Hierarchical Associative Memory
Dmitry Krotov
TL;DR
This work generalizes Modern Hopfield Networks to fully recurrent, multi-layer architectures with local connectivity by leveraging a Lagrangian formalism that yields a global Lyapunov energy $E$ decreasing along trajectories. It introduces hierarchical layered HAMs with symmetric feedforward/feedback weights, enabling bottom-up and top-down information flow and ensuring convergence to fixed-point attractors. Three simple architectures are worked out (one hidden layer, two dense hidden layers, and two hidden layers with a convolutional first layer), each accompanied by explicit dynamics and energy expressions, including adiabatic time-scale simplifications. The approach broadens memory capacity and inductive bias while maintaining biological plausibility, offering pathways for end-to-end or time-unfolded training and highlighting potential extensions like lateral connections and gated units.
Abstract
Dense Associative Memories or Modern Hopfield Networks have many appealing properties of associative memory.

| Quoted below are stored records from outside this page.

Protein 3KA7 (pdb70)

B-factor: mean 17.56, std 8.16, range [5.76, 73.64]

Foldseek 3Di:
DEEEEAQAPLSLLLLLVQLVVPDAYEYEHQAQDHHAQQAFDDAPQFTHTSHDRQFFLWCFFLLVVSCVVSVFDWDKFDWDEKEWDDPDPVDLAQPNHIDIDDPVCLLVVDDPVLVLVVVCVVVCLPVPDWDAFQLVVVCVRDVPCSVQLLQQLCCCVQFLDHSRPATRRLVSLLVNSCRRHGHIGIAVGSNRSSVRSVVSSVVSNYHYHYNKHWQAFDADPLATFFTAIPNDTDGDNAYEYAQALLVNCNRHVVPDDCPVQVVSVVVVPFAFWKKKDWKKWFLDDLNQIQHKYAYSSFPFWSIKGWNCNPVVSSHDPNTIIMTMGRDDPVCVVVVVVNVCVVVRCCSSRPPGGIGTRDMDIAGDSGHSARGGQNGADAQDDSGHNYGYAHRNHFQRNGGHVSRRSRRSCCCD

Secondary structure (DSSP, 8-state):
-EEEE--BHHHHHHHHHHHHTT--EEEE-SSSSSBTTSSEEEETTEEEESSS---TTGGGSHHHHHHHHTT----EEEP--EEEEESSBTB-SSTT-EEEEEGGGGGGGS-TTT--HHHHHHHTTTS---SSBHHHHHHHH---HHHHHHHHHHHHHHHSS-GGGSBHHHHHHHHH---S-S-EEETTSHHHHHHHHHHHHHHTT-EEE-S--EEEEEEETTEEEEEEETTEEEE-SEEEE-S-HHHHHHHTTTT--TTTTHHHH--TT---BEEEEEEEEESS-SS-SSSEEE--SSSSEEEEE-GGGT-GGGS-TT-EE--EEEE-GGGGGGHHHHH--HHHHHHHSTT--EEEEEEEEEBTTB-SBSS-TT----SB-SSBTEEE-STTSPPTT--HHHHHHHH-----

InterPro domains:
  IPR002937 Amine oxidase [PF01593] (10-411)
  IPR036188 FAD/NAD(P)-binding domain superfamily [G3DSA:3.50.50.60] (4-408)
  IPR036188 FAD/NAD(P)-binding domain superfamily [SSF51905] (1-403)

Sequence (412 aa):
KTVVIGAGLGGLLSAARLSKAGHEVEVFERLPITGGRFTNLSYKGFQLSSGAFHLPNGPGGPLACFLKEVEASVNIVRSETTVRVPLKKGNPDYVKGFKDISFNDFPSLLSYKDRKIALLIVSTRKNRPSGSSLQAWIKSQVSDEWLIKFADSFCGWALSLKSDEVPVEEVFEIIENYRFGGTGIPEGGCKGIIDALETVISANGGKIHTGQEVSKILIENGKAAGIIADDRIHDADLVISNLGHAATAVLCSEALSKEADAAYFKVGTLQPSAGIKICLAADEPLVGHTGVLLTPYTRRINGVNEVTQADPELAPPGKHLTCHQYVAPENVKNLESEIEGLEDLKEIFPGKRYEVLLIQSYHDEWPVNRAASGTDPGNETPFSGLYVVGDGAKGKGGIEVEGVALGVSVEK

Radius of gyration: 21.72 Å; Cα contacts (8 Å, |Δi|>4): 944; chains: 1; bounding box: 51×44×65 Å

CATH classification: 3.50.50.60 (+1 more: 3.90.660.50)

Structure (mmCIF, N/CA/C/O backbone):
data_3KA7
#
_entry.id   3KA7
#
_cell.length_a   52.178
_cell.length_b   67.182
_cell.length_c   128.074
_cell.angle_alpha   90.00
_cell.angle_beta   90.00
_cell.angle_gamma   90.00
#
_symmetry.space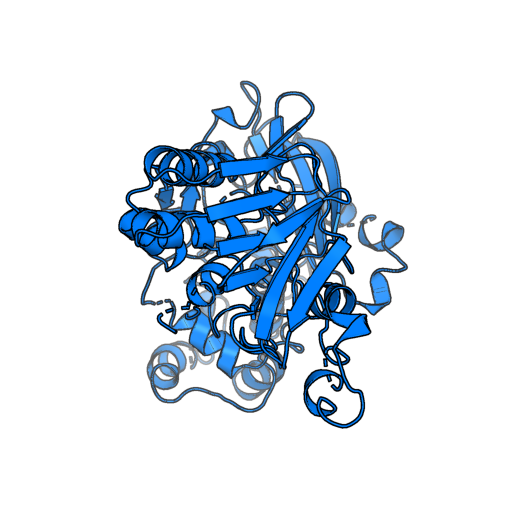_group_name_H-M   'P 21 21 21'
#
loop_
_entity.id
_entity.type
_entity.pdbx_description
1 polymer Oxidoreductase
2 non-polymer 'FLAVIN-ADENINE DINUCLEOTIDE'
3 water water
#
loop_
_atom_site.group_PDB
_atom_site.id
_atom_site.type_symbol
_atom_site.label_atom_id
_atom_site.label_alt_id
_atom_site.label_comp_id
_atom_site.label_asym_id
_atom_site.label_entity_id
_atom_site.label_seq_id
_atom_site.pdbx_PDB_ins_code
_atom_site.Cartn_x
_atom_site.Cartn_y
_atom_site.Cartn_z
_atom_site.occupancy
_atom_site.B_iso_or_equiv
_atom_site.auth_seq_id
_atom_site.auth_comp_id
_atom_site.auth_asym_id
_atom_site.auth_atom_id
_atom_site.pdbx_PDB_model_num
ATOM 9 N N . LYS A 1 2 ? 28.339 -18.016 12.251 1.00 22.31 2 LYS A N 1
ATOM 10 C CA . LYS A 1 2 ? 28.456 -16.676 12.774 1.00 21.28 2 LYS A CA 1
ATOM 11 C C . LYS A 1 2 ? 27.102 -16.344 13.392 1.00 19.64 2 LYS A C 1
ATOM 12 O O . LYS A 1 2 ? 26.068 -16.421 12.720 1.00 18.93 2 LYS A O 1
ATOM 18 N N . THR A 1 3 ? 27.104 -16.023 14.678 1.00 18.00 3 THR A N 1
ATOM 19 C CA . THR A 1 3 ? 25.854 -15.763 15.391 1.00 16.55 3 THR A CA 1
ATOM 20 C C . THR A 1 3 ? 25.916 -14.412 16.105 1.00 15.54 3 THR A C 1
ATOM 21 O O . THR A 1 3 ? 26.983 -13.948 16.515 1.00 15.07 3 THR A O 1
ATOM 25 N N . VAL A 1 4 ? 24.766 -13.762 16.219 1.00 14.18 4 VAL A N 1
ATOM 26 C CA . VAL A 1 4 ? 24.694 -12.507 16.936 1.00 13.60 4 VAL A CA 1
ATOM 27 C C . VAL A 1 4 ? 23.546 -12.593 17.931 1.00 12.72 4 VAL A C 1
ATOM 28 O O . VAL A 1 4 ? 22.513 -13.220 17.650 1.00 11.79 4 VAL A O 1
ATOM 32 N N . VAL A 1 5 ? 23.752 -11.981 19.087 1.00 11.93 5 VAL A N 1
ATOM 33 C CA . VAL A 1 5 ? 22.738 -11.933 20.129 1.00 11.59 5 VAL A CA 1
ATOM 34 C C . VAL A 1 5 ? 22.375 -10.479 20.330 1.00 11.00 5 VAL A C 1
ATOM 35 O O . VAL A 1 5 ? 23.255 -9.624 20.497 1.00 10.70 5 VAL A O 1
ATOM 39 N N . ILE A 1 6 ? 21.077 -10.186 20.305 1.00 10.06 6 ILE A N 1
ATOM 40 C CA . ILE A 1 6 ? 20.611 -8.816 20.510 1.00 10.05 6 ILE A CA 1
ATOM 41 C C . ILE A 1 6 ? 20.194 -8.667 21.969 1.00 9.47 6 ILE A C 1
ATOM 42 O O . ILE A 1 6 ? 19.201 -9.247 22.376 1.00 9.40 6 ILE A O 1
ATOM 47 N N . GLY A 1 7 ? 20.969 -7.915 22.751 1.00 9.19 7 GLY A N 1
ATOM 48 C CA . GLY A 1 7 ? 20.662 -7.668 24.162 1.00 9.58 7 GLY A CA 1
ATOM 49 C C . GLY A 1 7 ? 21.442 -8.600 25.072 1.00 10.02 7 GLY A C 1
ATOM 50 O O . GLY A 1 7 ? 21.446 -9.825 24.857 1.00 10.98 7 GLY A O 1
ATOM 51 N N . ALA A 1 8 ? 22.092 -8.021 26.076 1.00 9.58 8 ALA A N 1
ATOM 52 C CA . ALA A 1 8 ? 22.872 -8.775 27.053 1.00 9.66 8 ALA A CA 1
ATOM 53 C C . ALA A 1 8 ? 22.100 -9.011 28.339 1.00 9.12 8 ALA A C 1
ATOM 54 O O . ALA A 1 8 ? 22.662 -8.910 29.416 1.00 9.41 8 ALA A O 1
ATOM 56 N N . GLY A 1 9 ? 20.816 -9.339 28.225 1.00 9.07 9 GLY A N 1
ATOM 57 C CA . GLY A 1 9 ? 20.068 -9.781 29.390 1.00 9.05 9 GLY A CA 1
ATOM 58 C C . GLY A 1 9 ? 20.491 -11.195 29.735 1.00 9.04 9 GLY A C 1
ATOM 59 O O . GLY A 1 9 ? 21.284 -11.802 29.027 1.00 8.93 9 GLY A O 1
ATOM 60 N N . LEU A 1 10 ? 19.925 -11.746 30.798 1.00 8.95 10 LEU A N 1
ATOM 61 C CA . LEU A 1 10 ? 20.297 -13.090 31.205 1.00 9.35 10 LEU A CA 1
ATOM 62 C C . LEU A 1 10 ? 20.101 -14.097 30.066 1.00 9.89 10 LEU A C 1
ATOM 63 O O . LEU A 1 10 ? 20.971 -14.937 29.810 1.00 9.60 10 LEU A O 1
ATOM 68 N N . GLY A 1 11 ? 18.962 -14.030 29.386 1.00 9.13 11 GLY A N 1
ATOM 69 C CA . GLY A 1 11 ? 18.718 -14.917 28.247 1.00 9.73 11 GLY A CA 1
ATOM 70 C C . GLY A 1 11 ? 19.791 -14.832 27.166 1.00 9.89 11 GLY A C 1
ATOM 71 O O . GLY A 1 11 ? 20.263 -15.856 26.660 1.00 9.54 11 GLY A O 1
ATOM 72 N N . GLY A 1 12 ? 20.166 -13.610 26.794 1.00 9.56 12 GLY A N 1
ATOM 73 C CA . GLY A 1 12 ? 21.160 -13.401 25.755 1.00 9.93 12 GLY A CA 1
ATOM 74 C C . GLY A 1 12 ? 22.532 -13.909 26.150 1.00 10.16 12 GLY A C 1
ATOM 75 O O . GLY A 1 12 ? 23.247 -14.503 25.326 1.00 10.11 12 GLY A O 1
ATOM 76 N N . LEU A 1 13 ? 22.896 -13.687 27.412 1.00 10.01 13 LEU A N 1
ATOM 77 C CA . LEU A 1 13 ? 24.195 -14.142 27.927 1.00 10.06 13 LEU A CA 1
ATOM 78 C C . LEU A 1 13 ? 24.259 -15.662 28.086 1.00 9.86 13 LEU A C 1
ATOM 79 O O . LEU A 1 13 ? 25.279 -16.278 27.762 1.00 9.58 13 LEU A O 1
ATOM 84 N N . LEU A 1 14 ? 23.179 -16.271 28.579 1.00 9.03 14 LEU A N 1
ATOM 85 C CA . LEU A 1 14 ? 23.081 -17.738 28.552 1.00 9.67 14 LEU A CA 1
ATOM 86 C C . LEU A 1 14 ? 23.272 -18.293 27.145 1.00 9.87 14 LEU A C 1
ATOM 87 O O . LEU A 1 14 ? 24.009 -19.268 26.936 1.00 9.67 14 LEU A O 1
ATOM 92 N N . SER A 1 15 ? 22.591 -17.684 26.180 1.00 9.52 15 SER A N 1
ATOM 93 C CA . SER A 1 15 ? 22.716 -18.080 24.776 1.00 10.06 15 SER A CA 1
ATOM 94 C C . SER A 1 15 ? 24.137 -17.922 24.268 1.00 10.14 15 SER A C 1
ATOM 95 O O . SER A 1 15 ? 24.692 -18.832 23.635 1.00 10.37 15 SER A O 1
ATOM 98 N N . ALA A 1 16 ? 24.729 -16.769 24.547 1.00 10.17 16 ALA A N 1
ATOM 99 C CA . ALA A 1 16 ? 26.091 -16.494 24.077 1.00 11.04 16 ALA A CA 1
ATOM 100 C C . ALA A 1 16 ? 27.092 -17.472 24.682 1.00 11.23 16 ALA A C 1
ATOM 101 O O . ALA A 1 16 ? 28.005 -17.967 23.980 1.00 11.36 16 ALA A O 1
ATOM 103 N N . ALA A 1 17 ? 26.937 -17.751 25.974 1.00 11.12 17 ALA A N 1
ATOM 104 C CA . ALA A 1 17 ? 27.832 -18.695 26.663 1.00 12.06 17 ALA A CA 1
ATOM 105 C C . ALA A 1 17 ? 27.744 -20.085 26.035 1.00 12.25 17 ALA A C 1
ATOM 106 O O . ALA A 1 17 ? 28.774 -20.689 25.710 1.00 12.72 17 ALA A O 1
ATOM 108 N N . ARG A 1 18 ? 26.526 -20.590 25.834 1.00 12.66 18 ARG A N 1
ATOM 109 C CA . ARG A 1 18 ? 26.365 -21.915 25.234 1.00 13.02 18 ARG A CA 1
ATOM 110 C C . ARG A 1 18 ? 26.806 -21.963 23.766 1.00 12.98 18 ARG A C 1
ATOM 111 O O . ARG A 1 18 ? 27.461 -22.918 23.342 1.00 13.03 18 ARG A O 1
ATOM 119 N N . LEU A 1 19 ? 26.440 -20.954 22.986 1.00 12.63 19 LEU A N 1
ATOM 120 C CA . LEU A 1 19 ? 26.803 -20.942 21.563 1.00 13.94 19 LEU A CA 1
ATOM 121 C C . LEU A 1 19 ? 28.312 -20.852 21.341 1.00 13.97 19 LEU A C 1
ATOM 122 O O . LEU A 1 19 ? 28.853 -21.477 20.423 1.00 13.87 19 LEU A O 1
ATOM 127 N N . SER A 1 20 ? 28.988 -20.065 22.168 1.00 14.32 20 SER A N 1
ATOM 128 C CA . SER A 1 20 ? 30.444 -19.936 22.037 1.00 15.52 20 SER A CA 1
ATOM 129 C C . SER A 1 20 ? 31.151 -21.239 22.427 1.00 16.08 20 SER A C 1
ATOM 130 O O . SER A 1 20 ? 32.127 -21.651 21.798 1.00 16.11 20 SER A O 1
ATOM 133 N N . LYS A 1 21 ? 30.656 -21.889 23.468 1.00 16.47 21 LYS A N 1
ATOM 134 C CA . LYS A 1 21 ? 31.189 -23.189 23.855 1.00 17.01 21 LYS A CA 1
ATOM 135 C C . LYS A 1 21 ? 30.947 -24.218 22.754 1.00 17.11 21 LYS A C 1
ATOM 136 O O . LYS A 1 21 ? 31.761 -25.125 22.524 1.00 16.76 21 LYS A O 1
ATOM 142 N N . ALA A 1 22 ? 29.814 -24.069 22.078 1.00 16.59 22 ALA A N 1
ATOM 143 C CA . ALA A 1 22 ? 29.391 -24.967 21.012 1.00 16.82 22 ALA A CA 1
ATOM 144 C C . ALA A 1 22 ? 30.199 -24.776 19.727 1.00 16.91 22 ALA A C 1
ATOM 145 O O . ALA A 1 22 ? 29.961 -25.458 18.732 1.00 17.29 22 ALA A O 1
ATOM 147 N N . GLY A 1 23 ? 31.155 -23.849 19.746 1.00 16.89 23 GLY A N 1
ATOM 148 C CA . GLY A 1 23 ? 32.055 -23.672 18.611 1.00 17.32 23 GLY A CA 1
ATOM 149 C C . GLY A 1 23 ? 31.648 -22.600 17.620 1.00 17.66 23 GLY A C 1
ATOM 150 O O . GLY A 1 23 ? 32.176 -22.544 16.515 1.00 17.30 23 GLY A O 1
ATOM 151 N N . HIS A 1 24 ? 30.711 -21.739 18.008 1.00 17.72 24 HIS A N 1
ATOM 152 C CA . HIS A 1 24 ? 30.247 -20.685 17.103 1.00 18.56 24 HIS A CA 1
ATOM 153 C C . HIS A 1 24 ? 30.877 -19.318 17.384 1.00 18.47 24 HIS A C 1
ATOM 154 O O . HIS A 1 24 ? 31.260 -19.025 18.520 1.00 18.63 24 HIS A O 1
ATOM 161 N N . GLU A 1 25 ? 31.015 -18.495 16.343 1.00 18.58 25 GLU A N 1
ATOM 162 C CA . GLU A 1 25 ? 31.483 -17.132 16.540 1.00 19.66 25 GLU A CA 1
ATOM 163 C C . GLU A 1 25 ? 30.279 -16.368 17.049 1.00 19.04 25 GLU A C 1
ATOM 164 O O . GLU A 1 25 ? 29.240 -16.383 16.402 1.00 19.88 25 GLU A O 1
ATOM 170 N N . VAL A 1 26 ? 30.418 -15.717 18.193 1.00 18.50 26 VAL A N 1
ATOM 171 C CA . VAL A 1 26 ? 29.300 -14.984 18.792 1.00 17.70 26 VAL A CA 1
ATOM 172 C C . VAL A 1 26 ? 29.666 -13.549 19.149 1.00 16.74 26 VAL A C 1
ATOM 173 O O . VAL A 1 26 ? 30.701 -13.291 19.782 1.00 16.82 26 VAL A O 1
ATOM 177 N N . GLU A 1 27 ? 28.812 -12.611 18.747 1.00 15.66 27 GLU A N 1
ATOM 178 C CA . GLU A 1 27 ? 28.933 -11.227 19.194 1.00 15.50 27 GLU A CA 1
ATOM 179 C C . GLU A 1 27 ? 27.604 -10.800 19.795 1.00 14.38 27 GLU A C 1
ATOM 180 O O . GLU A 1 27 ? 26.554 -11.037 19.191 1.00 14.49 27 GLU A O 1
ATOM 186 N N . VAL A 1 28 ? 27.669 -10.193 20.977 1.00 13.35 28 VAL A N 1
ATOM 187 C CA . VAL A 1 28 ? 26.476 -9.715 21.684 1.00 13.03 28 VAL A CA 1
ATOM 188 C C . VAL A 1 28 ? 26.438 -8.204 21.609 1.00 13.04 28 VAL A C 1
ATOM 189 O O . VAL A 1 28 ? 27.441 -7.566 21.874 1.00 13.50 28 VAL A O 1
ATOM 193 N N . PHE A 1 29 ? 25.282 -7.634 21.262 1.00 12.98 29 PHE A N 1
ATOM 194 C CA . PHE A 1 29 ? 25.136 -6.185 21.205 1.00 13.13 29 PHE A CA 1
ATOM 195 C C . PHE A 1 29 ? 24.138 -5.707 22.255 1.00 12.94 29 PHE A C 1
ATOM 196 O O . PHE A 1 29 ? 22.972 -6.089 22.225 1.00 13.04 29 PHE A O 1
ATOM 204 N N . GLU A 1 30 ? 24.618 -4.896 23.188 1.00 13.51 30 GLU A N 1
ATOM 205 C CA . GLU A 1 30 ? 23.792 -4.379 24.281 1.00 13.82 30 GLU A CA 1
ATOM 206 C C . GLU A 1 30 ? 23.733 -2.850 24.224 1.00 14.67 30 GLU A C 1
ATOM 207 O O . GLU A 1 30 ? 24.772 -2.174 24.110 1.00 13.73 30 GLU A O 1
ATOM 213 N N . ARG A 1 31 ? 22.520 -2.310 24.325 1.00 14.59 31 ARG A N 1
ATOM 214 C CA . ARG A 1 31 ? 22.294 -0.876 24.185 1.00 15.86 31 ARG A CA 1
ATOM 215 C C . ARG A 1 31 ? 22.779 -0.046 25.376 1.00 15.74 31 ARG A C 1
ATOM 216 O O . ARG A 1 31 ? 23.215 1.093 25.196 1.00 15.86 31 ARG A O 1
ATOM 224 N N . LEU A 1 32 ? 22.693 -0.602 26.583 1.00 15.23 32 LEU A N 1
ATOM 225 C CA . LEU A 1 32 ? 23.091 0.107 27.799 1.00 15.88 32 LEU A CA 1
ATOM 226 C C . LEU A 1 32 ? 24.607 0.054 28.012 1.00 16.44 32 LEU A C 1
ATOM 227 O O . LEU A 1 32 ? 25.301 -0.693 27.319 1.00 16.83 32 LEU A O 1
ATOM 232 N N . PRO A 1 33 ? 25.123 0.855 28.961 1.00 17.10 33 PRO A N 1
ATOM 233 C CA . PRO A 1 33 ? 26.557 0.838 29.266 1.00 17.57 33 PRO A CA 1
ATOM 234 C C . PRO A 1 33 ? 27.029 -0.436 29.950 1.00 17.59 33 PRO A C 1
ATOM 235 O O . PRO A 1 33 ? 28.231 -0.715 29.974 1.00 18.39 33 PRO A O 1
ATOM 239 N N . ILE A 1 34 ? 26.098 -1.205 30.507 1.00 17.37 34 ILE A N 1
ATOM 240 C CA . ILE A 1 34 ? 26.451 -2.443 31.182 1.00 17.13 34 ILE A CA 1
ATOM 241 C C . ILE A 1 34 ? 25.557 -3.582 30.711 1.00 15.91 34 ILE A C 1
ATOM 242 O O . ILE A 1 34 ? 24.497 -3.360 30.126 1.00 15.26 34 ILE A O 1
ATOM 247 N N . THR A 1 35 ? 26.002 -4.799 30.981 1.00 15.15 35 THR A N 1
ATOM 248 C CA . THR A 1 35 ? 25.271 -6.000 30.605 1.00 14.92 35 THR A CA 1
ATOM 249 C C . THR A 1 35 ? 24.387 -6.430 31.780 1.00 13.71 35 THR A C 1
ATOM 250 O O . THR A 1 35 ? 24.565 -5.975 32.923 1.00 13.45 35 THR A O 1
ATOM 254 N N . GLY A 1 36 ? 23.439 -7.318 31.509 1.00 12.42 36 GLY A N 1
ATOM 255 C CA . GLY A 1 36 ? 22.701 -7.952 32.594 1.00 10.98 36 GLY A CA 1
ATOM 256 C C . GLY A 1 36 ? 21.211 -7.675 32.535 1.00 10.59 36 GLY A C 1
ATOM 257 O O . GLY A 1 36 ? 20.420 -8.424 33.120 1.00 9.95 36 GLY A O 1
ATOM 258 N N . GLY A 1 37 ? 20.823 -6.613 31.833 1.00 9.53 37 GLY A N 1
ATOM 259 C CA . GLY A 1 37 ? 19.405 -6.275 31.728 1.00 9.78 37 GLY A CA 1
ATOM 260 C C . GLY A 1 37 ? 18.785 -6.163 33.115 1.00 9.10 37 GLY A C 1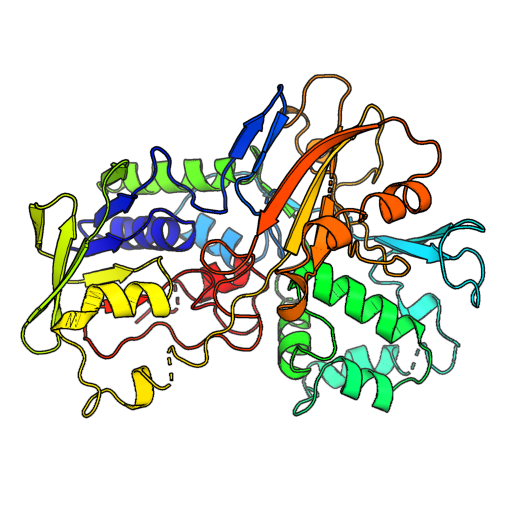
ATOM 261 O O . GLY A 1 37 ? 19.326 -5.483 33.990 1.00 8.81 37 GLY A O 1
ATOM 262 N N . ARG A 1 38 ? 17.652 -6.830 33.314 1.00 9.09 38 ARG A N 1
ATOM 263 C CA . ARG A 1 38 ? 16.947 -6.774 34.597 1.00 8.61 38 ARG A CA 1
ATOM 264 C C . ARG A 1 38 ? 17.480 -7.777 35.626 1.00 9.17 38 ARG A C 1
ATOM 265 O O . ARG A 1 38 ? 16.808 -8.075 36.612 1.00 8.99 38 ARG A O 1
ATOM 273 N N . PHE A 1 39 ? 18.696 -8.268 35.405 1.00 9.24 39 PHE A N 1
ATOM 274 C CA . PHE A 1 39 ? 19.297 -9.249 36.308 1.00 10.50 39 PHE A CA 1
ATOM 275 C C . PHE A 1 39 ? 20.754 -8.912 36.617 1.00 10.66 39 PHE A C 1
ATOM 276 O O . PHE A 1 39 ? 21.648 -9.748 36.433 1.00 10.85 39 PHE A O 1
ATOM 284 N N . THR A 1 40 ? 21.005 -7.695 37.071 1.00 11.27 40 THR A N 1
ATOM 285 C CA . THR A 1 40 ? 22.362 -7.353 37.488 1.00 11.36 40 THR A CA 1
ATOM 286 C C . THR A 1 40 ? 22.313 -6.375 38.660 1.00 11.78 40 THR A C 1
ATOM 287 O O . THR A 1 40 ? 21.238 -6.044 39.152 1.00 10.61 40 THR A O 1
ATOM 291 N N . ASN A 1 41 ? 23.474 -5.931 39.125 1.00 11.63 41 ASN A N 1
ATOM 292 C CA . ASN A 1 41 ? 23.506 -5.124 40.347 1.00 12.86 41 ASN A CA 1
ATOM 293 C C . ASN A 1 41 ? 23.469 -3.637 40.036 1.00 13.86 41 ASN A C 1
ATOM 294 O O . ASN A 1 41 ? 23.876 -3.211 38.957 1.00 14.76 41 ASN A O 1
ATOM 299 N N . LEU A 1 42 ? 22.979 -2.854 40.986 1.00 14.81 42 LEU A N 1
ATOM 300 C CA . LEU A 1 42 ? 23.026 -1.407 40.893 1.00 16.16 42 LEU A CA 1
ATOM 301 C C . LEU A 1 42 ? 23.618 -0.902 42.195 1.00 16.37 42 LEU A C 1
ATOM 302 O O . LEU A 1 42 ? 23.047 -1.129 43.258 1.00 16.72 42 LEU A O 1
ATOM 307 N N . SER A 1 43 ? 24.785 -0.267 42.112 1.00 16.94 43 SER A N 1
ATOM 308 C CA . SER A 1 43 ? 25.430 0.303 43.296 1.00 17.17 43 SER A CA 1
ATOM 309 C C . SER A 1 43 ? 24.652 1.545 43.730 1.00 16.89 43 SER A C 1
ATOM 310 O O . SER A 1 43 ? 24.496 2.487 42.954 1.00 17.30 43 SER A O 1
ATOM 313 N N . TYR A 1 44 ? 24.153 1.546 44.962 1.00 16.19 44 TYR A N 1
ATOM 314 C CA . TYR A 1 44 ? 23.327 2.646 45.452 1.00 16.04 44 TYR A CA 1
ATOM 315 C C . TYR A 1 44 ? 23.561 2.883 46.941 1.00 16.18 44 TYR A C 1
ATOM 316 O O . TYR A 1 44 ? 23.183 2.066 47.777 1.00 15.48 44 TYR A O 1
ATOM 325 N N . LYS A 1 45 ? 24.195 4.008 47.257 1.00 15.84 45 LYS A N 1
ATOM 326 C CA . LYS A 1 45 ? 24.451 4.384 48.646 1.00 16.50 45 LYS A CA 1
ATOM 327 C C . LYS A 1 45 ? 25.118 3.287 49.485 1.00 16.22 45 LYS A C 1
ATOM 328 O O . LYS A 1 45 ? 24.780 3.088 50.651 1.00 16.68 45 LYS A O 1
ATOM 334 N N . GLY A 1 46 ? 26.068 2.580 48.884 1.00 15.97 46 GLY A N 1
ATOM 335 C CA . GLY A 1 46 ? 26.819 1.557 49.594 1.00 16.03 46 GLY A CA 1
ATOM 336 C C . GLY A 1 46 ? 26.152 0.192 49.582 1.00 16.04 46 GLY A C 1
ATOM 337 O O . GLY A 1 46 ? 26.686 -0.759 50.137 1.00 16.14 46 GLY A O 1
ATOM 338 N N . PHE A 1 47 ? 24.983 0.108 48.946 1.00 15.44 47 PHE A N 1
ATOM 339 C CA . PHE A 1 47 ? 24.244 -1.150 48.812 1.00 14.95 47 PHE A CA 1
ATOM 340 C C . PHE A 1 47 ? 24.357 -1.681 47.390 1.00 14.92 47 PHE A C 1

They can do pattern completion, store a large number of memories, and can be described using a recurrent neural network with a degree of biological plausibility and rich feedback between the neurons. At the same time, up until now all the models of this class have had only one hidden layer, and have only been formulated with densely connected network architectures, two aspects that hinder their machine learning applications. This paper tackles this gap and describes a fully recurrent model of associative memory with an arbitrary large number of layers, some of which can be locally connected (convolutional), and a corresponding energy function that decreases on the dynamical trajectory of the neurons' activations. The memories of the full network are dynamically "assembled" using primitives encoded in the synaptic weights of the lower layers, with the "assembling rules" encoded in the synaptic weights of the higher layers. In addition to the bottom-up propagation of information, typical of commonly used feedforward neural networks, the model described has rich top-down feedback from higher layers that help the lower-layer neurons to decide on their response to the input stimuli.